ASSIGNMENT — Instruction for the data below: set down exactly the lines from the line with "ATOM 43 O O" to the line with "ATOM 78 C C", inclusive, and no others.

Records from a collection

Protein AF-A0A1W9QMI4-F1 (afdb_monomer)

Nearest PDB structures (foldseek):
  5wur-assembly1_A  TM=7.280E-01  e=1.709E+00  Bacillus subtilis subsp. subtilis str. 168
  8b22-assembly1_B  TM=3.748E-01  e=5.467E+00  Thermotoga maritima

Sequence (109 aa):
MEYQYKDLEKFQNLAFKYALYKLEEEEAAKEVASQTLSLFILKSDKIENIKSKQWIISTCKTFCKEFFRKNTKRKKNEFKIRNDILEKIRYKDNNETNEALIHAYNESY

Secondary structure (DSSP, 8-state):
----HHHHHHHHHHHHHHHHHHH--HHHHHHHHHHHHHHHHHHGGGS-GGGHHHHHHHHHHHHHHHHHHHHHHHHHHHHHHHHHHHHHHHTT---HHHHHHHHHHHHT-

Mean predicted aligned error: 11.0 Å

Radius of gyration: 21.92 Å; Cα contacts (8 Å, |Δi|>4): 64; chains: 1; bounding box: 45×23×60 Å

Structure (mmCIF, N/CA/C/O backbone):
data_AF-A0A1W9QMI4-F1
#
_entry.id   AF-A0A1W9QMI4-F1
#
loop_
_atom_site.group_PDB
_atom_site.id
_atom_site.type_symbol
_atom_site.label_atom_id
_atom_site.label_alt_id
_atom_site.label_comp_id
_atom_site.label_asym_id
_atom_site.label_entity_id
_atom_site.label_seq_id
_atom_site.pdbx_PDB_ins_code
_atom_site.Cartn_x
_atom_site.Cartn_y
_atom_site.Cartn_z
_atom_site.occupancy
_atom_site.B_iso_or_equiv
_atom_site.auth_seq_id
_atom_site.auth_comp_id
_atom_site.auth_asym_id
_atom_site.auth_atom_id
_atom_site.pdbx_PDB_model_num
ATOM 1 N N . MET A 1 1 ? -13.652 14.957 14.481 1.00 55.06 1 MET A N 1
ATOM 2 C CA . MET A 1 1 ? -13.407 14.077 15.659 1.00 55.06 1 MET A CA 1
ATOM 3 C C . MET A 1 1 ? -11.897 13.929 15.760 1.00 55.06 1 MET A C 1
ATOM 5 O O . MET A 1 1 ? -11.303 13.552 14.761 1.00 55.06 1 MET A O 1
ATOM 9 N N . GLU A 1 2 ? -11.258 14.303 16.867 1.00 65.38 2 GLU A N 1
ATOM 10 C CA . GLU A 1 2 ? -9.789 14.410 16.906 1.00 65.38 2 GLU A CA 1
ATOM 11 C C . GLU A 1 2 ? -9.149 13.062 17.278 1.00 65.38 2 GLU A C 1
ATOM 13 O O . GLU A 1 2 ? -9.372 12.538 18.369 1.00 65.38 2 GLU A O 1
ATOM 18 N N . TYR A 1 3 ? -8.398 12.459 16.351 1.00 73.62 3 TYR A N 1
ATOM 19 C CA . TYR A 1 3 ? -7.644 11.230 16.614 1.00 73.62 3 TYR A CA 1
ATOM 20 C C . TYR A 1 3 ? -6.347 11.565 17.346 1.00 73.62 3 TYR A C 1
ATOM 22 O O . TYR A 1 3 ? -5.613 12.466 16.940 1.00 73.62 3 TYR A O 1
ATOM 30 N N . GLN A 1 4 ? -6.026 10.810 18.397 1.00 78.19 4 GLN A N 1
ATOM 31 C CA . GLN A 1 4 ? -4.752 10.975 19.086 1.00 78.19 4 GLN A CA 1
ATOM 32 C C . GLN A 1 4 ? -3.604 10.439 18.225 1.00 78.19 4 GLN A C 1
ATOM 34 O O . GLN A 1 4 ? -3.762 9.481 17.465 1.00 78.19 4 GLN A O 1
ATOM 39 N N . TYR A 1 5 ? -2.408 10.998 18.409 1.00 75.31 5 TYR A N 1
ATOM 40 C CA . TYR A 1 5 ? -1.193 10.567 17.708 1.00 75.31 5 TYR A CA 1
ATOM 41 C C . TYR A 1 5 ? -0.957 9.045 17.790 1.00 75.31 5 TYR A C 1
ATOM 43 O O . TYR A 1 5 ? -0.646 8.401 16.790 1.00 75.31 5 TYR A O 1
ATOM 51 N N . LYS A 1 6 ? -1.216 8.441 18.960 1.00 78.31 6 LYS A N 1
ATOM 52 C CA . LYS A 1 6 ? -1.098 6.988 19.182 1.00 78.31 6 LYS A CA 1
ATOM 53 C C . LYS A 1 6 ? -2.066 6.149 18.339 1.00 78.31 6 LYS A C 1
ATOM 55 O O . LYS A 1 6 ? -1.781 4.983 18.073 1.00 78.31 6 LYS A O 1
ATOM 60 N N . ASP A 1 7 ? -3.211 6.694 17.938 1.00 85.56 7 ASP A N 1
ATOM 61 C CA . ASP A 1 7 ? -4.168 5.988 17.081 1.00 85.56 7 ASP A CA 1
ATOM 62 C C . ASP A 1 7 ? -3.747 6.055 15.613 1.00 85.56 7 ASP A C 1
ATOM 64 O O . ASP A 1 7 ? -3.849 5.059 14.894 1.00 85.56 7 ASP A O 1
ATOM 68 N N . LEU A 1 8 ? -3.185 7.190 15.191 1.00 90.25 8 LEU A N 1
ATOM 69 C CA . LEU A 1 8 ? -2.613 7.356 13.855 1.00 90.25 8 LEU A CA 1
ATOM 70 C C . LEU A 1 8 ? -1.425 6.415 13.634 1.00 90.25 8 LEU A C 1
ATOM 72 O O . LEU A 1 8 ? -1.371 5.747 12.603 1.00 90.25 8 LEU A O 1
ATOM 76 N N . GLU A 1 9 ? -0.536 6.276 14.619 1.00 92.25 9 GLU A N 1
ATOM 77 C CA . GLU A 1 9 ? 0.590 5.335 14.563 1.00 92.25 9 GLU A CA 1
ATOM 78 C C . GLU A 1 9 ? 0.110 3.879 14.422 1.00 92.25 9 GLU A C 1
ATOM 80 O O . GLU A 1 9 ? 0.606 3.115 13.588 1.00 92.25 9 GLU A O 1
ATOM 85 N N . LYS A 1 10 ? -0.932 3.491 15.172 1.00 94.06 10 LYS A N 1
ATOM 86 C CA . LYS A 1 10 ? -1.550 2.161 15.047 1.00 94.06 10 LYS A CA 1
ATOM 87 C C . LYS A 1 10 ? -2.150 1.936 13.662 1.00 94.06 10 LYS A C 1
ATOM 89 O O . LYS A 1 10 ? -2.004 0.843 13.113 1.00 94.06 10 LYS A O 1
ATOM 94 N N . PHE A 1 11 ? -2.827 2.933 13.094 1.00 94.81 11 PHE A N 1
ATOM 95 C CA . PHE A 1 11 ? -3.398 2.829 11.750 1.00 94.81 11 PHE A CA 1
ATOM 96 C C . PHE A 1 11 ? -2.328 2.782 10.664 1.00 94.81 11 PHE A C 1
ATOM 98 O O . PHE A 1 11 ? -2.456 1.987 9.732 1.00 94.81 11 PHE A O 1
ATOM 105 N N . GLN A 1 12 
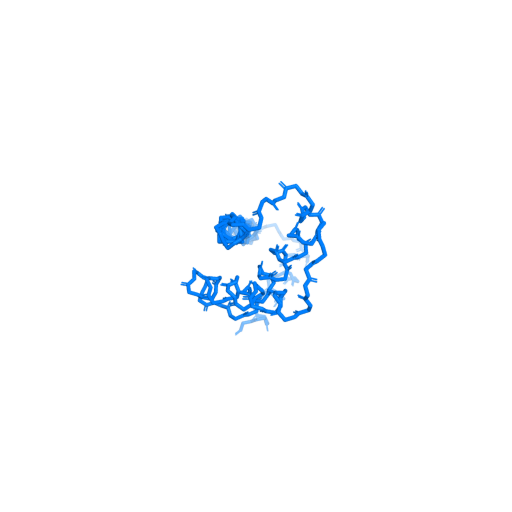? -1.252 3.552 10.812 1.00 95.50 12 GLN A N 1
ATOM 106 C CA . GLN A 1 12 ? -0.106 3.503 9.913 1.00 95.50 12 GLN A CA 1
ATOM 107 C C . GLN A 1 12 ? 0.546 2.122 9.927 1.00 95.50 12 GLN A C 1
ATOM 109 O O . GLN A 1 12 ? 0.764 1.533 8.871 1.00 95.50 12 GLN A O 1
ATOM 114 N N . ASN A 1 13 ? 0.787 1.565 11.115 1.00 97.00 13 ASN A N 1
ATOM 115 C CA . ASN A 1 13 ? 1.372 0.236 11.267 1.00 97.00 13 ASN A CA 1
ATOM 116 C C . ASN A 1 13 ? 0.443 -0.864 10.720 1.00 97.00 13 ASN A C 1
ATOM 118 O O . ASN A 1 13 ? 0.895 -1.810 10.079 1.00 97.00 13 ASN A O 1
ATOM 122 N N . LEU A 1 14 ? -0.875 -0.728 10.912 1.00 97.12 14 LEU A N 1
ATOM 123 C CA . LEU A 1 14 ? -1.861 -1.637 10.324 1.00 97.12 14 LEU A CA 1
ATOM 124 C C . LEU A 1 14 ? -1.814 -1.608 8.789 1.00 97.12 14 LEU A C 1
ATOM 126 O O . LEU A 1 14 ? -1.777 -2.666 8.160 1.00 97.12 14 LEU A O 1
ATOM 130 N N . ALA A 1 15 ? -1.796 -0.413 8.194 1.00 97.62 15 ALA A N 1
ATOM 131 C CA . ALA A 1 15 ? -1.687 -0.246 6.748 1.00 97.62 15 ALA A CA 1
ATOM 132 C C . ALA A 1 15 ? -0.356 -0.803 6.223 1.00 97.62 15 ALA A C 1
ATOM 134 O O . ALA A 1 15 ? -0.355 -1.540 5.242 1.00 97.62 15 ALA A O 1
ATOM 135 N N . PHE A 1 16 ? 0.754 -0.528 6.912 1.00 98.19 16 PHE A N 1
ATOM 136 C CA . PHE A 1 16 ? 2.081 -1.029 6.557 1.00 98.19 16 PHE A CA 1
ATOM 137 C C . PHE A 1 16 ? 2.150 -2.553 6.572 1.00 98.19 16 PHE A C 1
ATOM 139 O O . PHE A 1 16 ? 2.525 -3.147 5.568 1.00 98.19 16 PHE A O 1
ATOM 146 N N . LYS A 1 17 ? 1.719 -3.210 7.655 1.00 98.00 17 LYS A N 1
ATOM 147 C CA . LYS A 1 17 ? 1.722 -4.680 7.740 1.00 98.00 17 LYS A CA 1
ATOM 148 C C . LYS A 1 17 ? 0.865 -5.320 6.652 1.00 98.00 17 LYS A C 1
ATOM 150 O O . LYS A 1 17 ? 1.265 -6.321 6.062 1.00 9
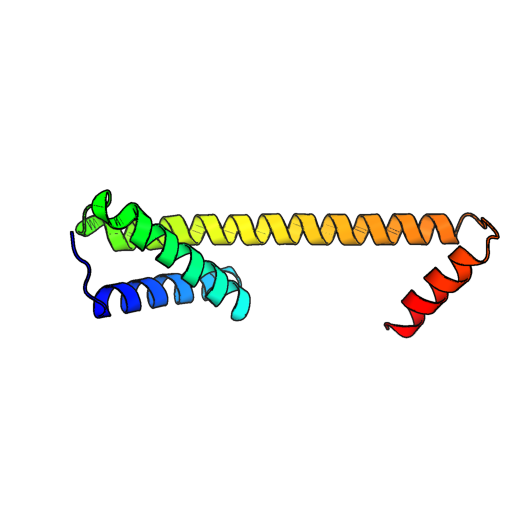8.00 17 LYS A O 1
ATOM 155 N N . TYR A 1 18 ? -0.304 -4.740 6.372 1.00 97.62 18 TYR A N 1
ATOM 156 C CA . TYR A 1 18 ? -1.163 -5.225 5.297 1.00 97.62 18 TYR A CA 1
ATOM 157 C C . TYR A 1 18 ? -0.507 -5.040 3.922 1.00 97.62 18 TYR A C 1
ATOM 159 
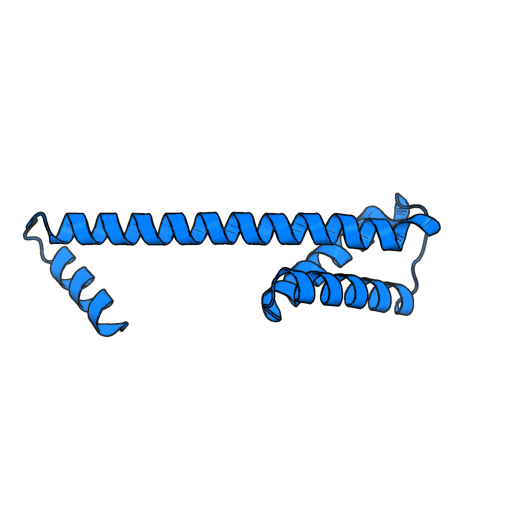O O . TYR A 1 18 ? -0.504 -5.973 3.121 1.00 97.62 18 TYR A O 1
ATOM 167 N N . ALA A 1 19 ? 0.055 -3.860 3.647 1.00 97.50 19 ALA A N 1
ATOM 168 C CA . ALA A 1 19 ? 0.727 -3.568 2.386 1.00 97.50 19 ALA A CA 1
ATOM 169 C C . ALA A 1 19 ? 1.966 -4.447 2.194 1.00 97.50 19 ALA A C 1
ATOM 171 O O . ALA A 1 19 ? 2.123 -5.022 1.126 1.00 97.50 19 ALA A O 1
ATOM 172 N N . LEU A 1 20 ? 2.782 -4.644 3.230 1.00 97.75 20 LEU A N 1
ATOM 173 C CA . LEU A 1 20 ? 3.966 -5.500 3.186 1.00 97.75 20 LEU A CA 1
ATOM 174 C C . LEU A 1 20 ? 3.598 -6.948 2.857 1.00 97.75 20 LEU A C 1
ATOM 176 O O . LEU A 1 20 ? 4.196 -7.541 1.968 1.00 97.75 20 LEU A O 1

RESPONSE TO THIS TASK —
ATOM 43 O O . TYR A 1 5 ? -0.646 8.401 16.790 1.00 75.31 5 TYR A O 1
ATOM 51 N N . LYS A 1 6 ? -1.216 8.441 18.960 1.00 78.31 6 LYS A N 1
ATOM 52 C CA . LYS A 1 6 ? -1.098 6.988 19.182 1.00 78.31 6 LYS A CA 1
ATOM 53 C C . LYS A 1 6 ? -2.066 6.149 18.339 1.00 78.31 6 LYS A C 1
ATOM 55 O O . LYS A 1 6 ? -1.781 4.983 18.073 1.00 78.31 6 LYS A O 1
ATOM 60 N N . ASP A 1 7 ? -3.211 6.694 17.938 1.00 85.56 7 ASP A N 1
ATOM 61 C CA . ASP A 1 7 ? -4.168 5.988 17.081 1.00 85.56 7 ASP A CA 1
ATOM 62 C C . ASP A 1 7 ? -3.747 6.055 15.613 1.00 85.56 7 ASP A C 1
ATOM 64 O O . ASP A 1 7 ? -3.849 5.059 14.894 1.00 85.56 7 ASP A O 1
ATOM 68 N N . LEU A 1 8 ? -3.185 7.190 15.191 1.00 90.25 8 LEU A N 1
ATOM 69 C CA . LEU A 1 8 ? -2.613 7.356 13.855 1.00 90.25 8 LEU A CA 1
ATOM 70 C C . LEU A 1 8 ? -1.425 6.415 13.634 1.00 90.25 8 LEU A C 1
ATOM 72 O O . LEU A 1 8 ? -1.371 5.747 12.603 1.00 90.25 8 LEU A O 1
ATOM 76 N N . GLU A 1 9 ? -0.536 6.276 14.619 1.00 92.25 9 GLU A N 1
ATOM 77 C CA . GLU A 1 9 ? 0.590 5.335 14.563 1.00 92.25 9 GLU A CA 1
ATOM 78 C C . GLU A 1 9 ? 0.110 3.879 14.422 1.00 92.25 9 GLU A C 1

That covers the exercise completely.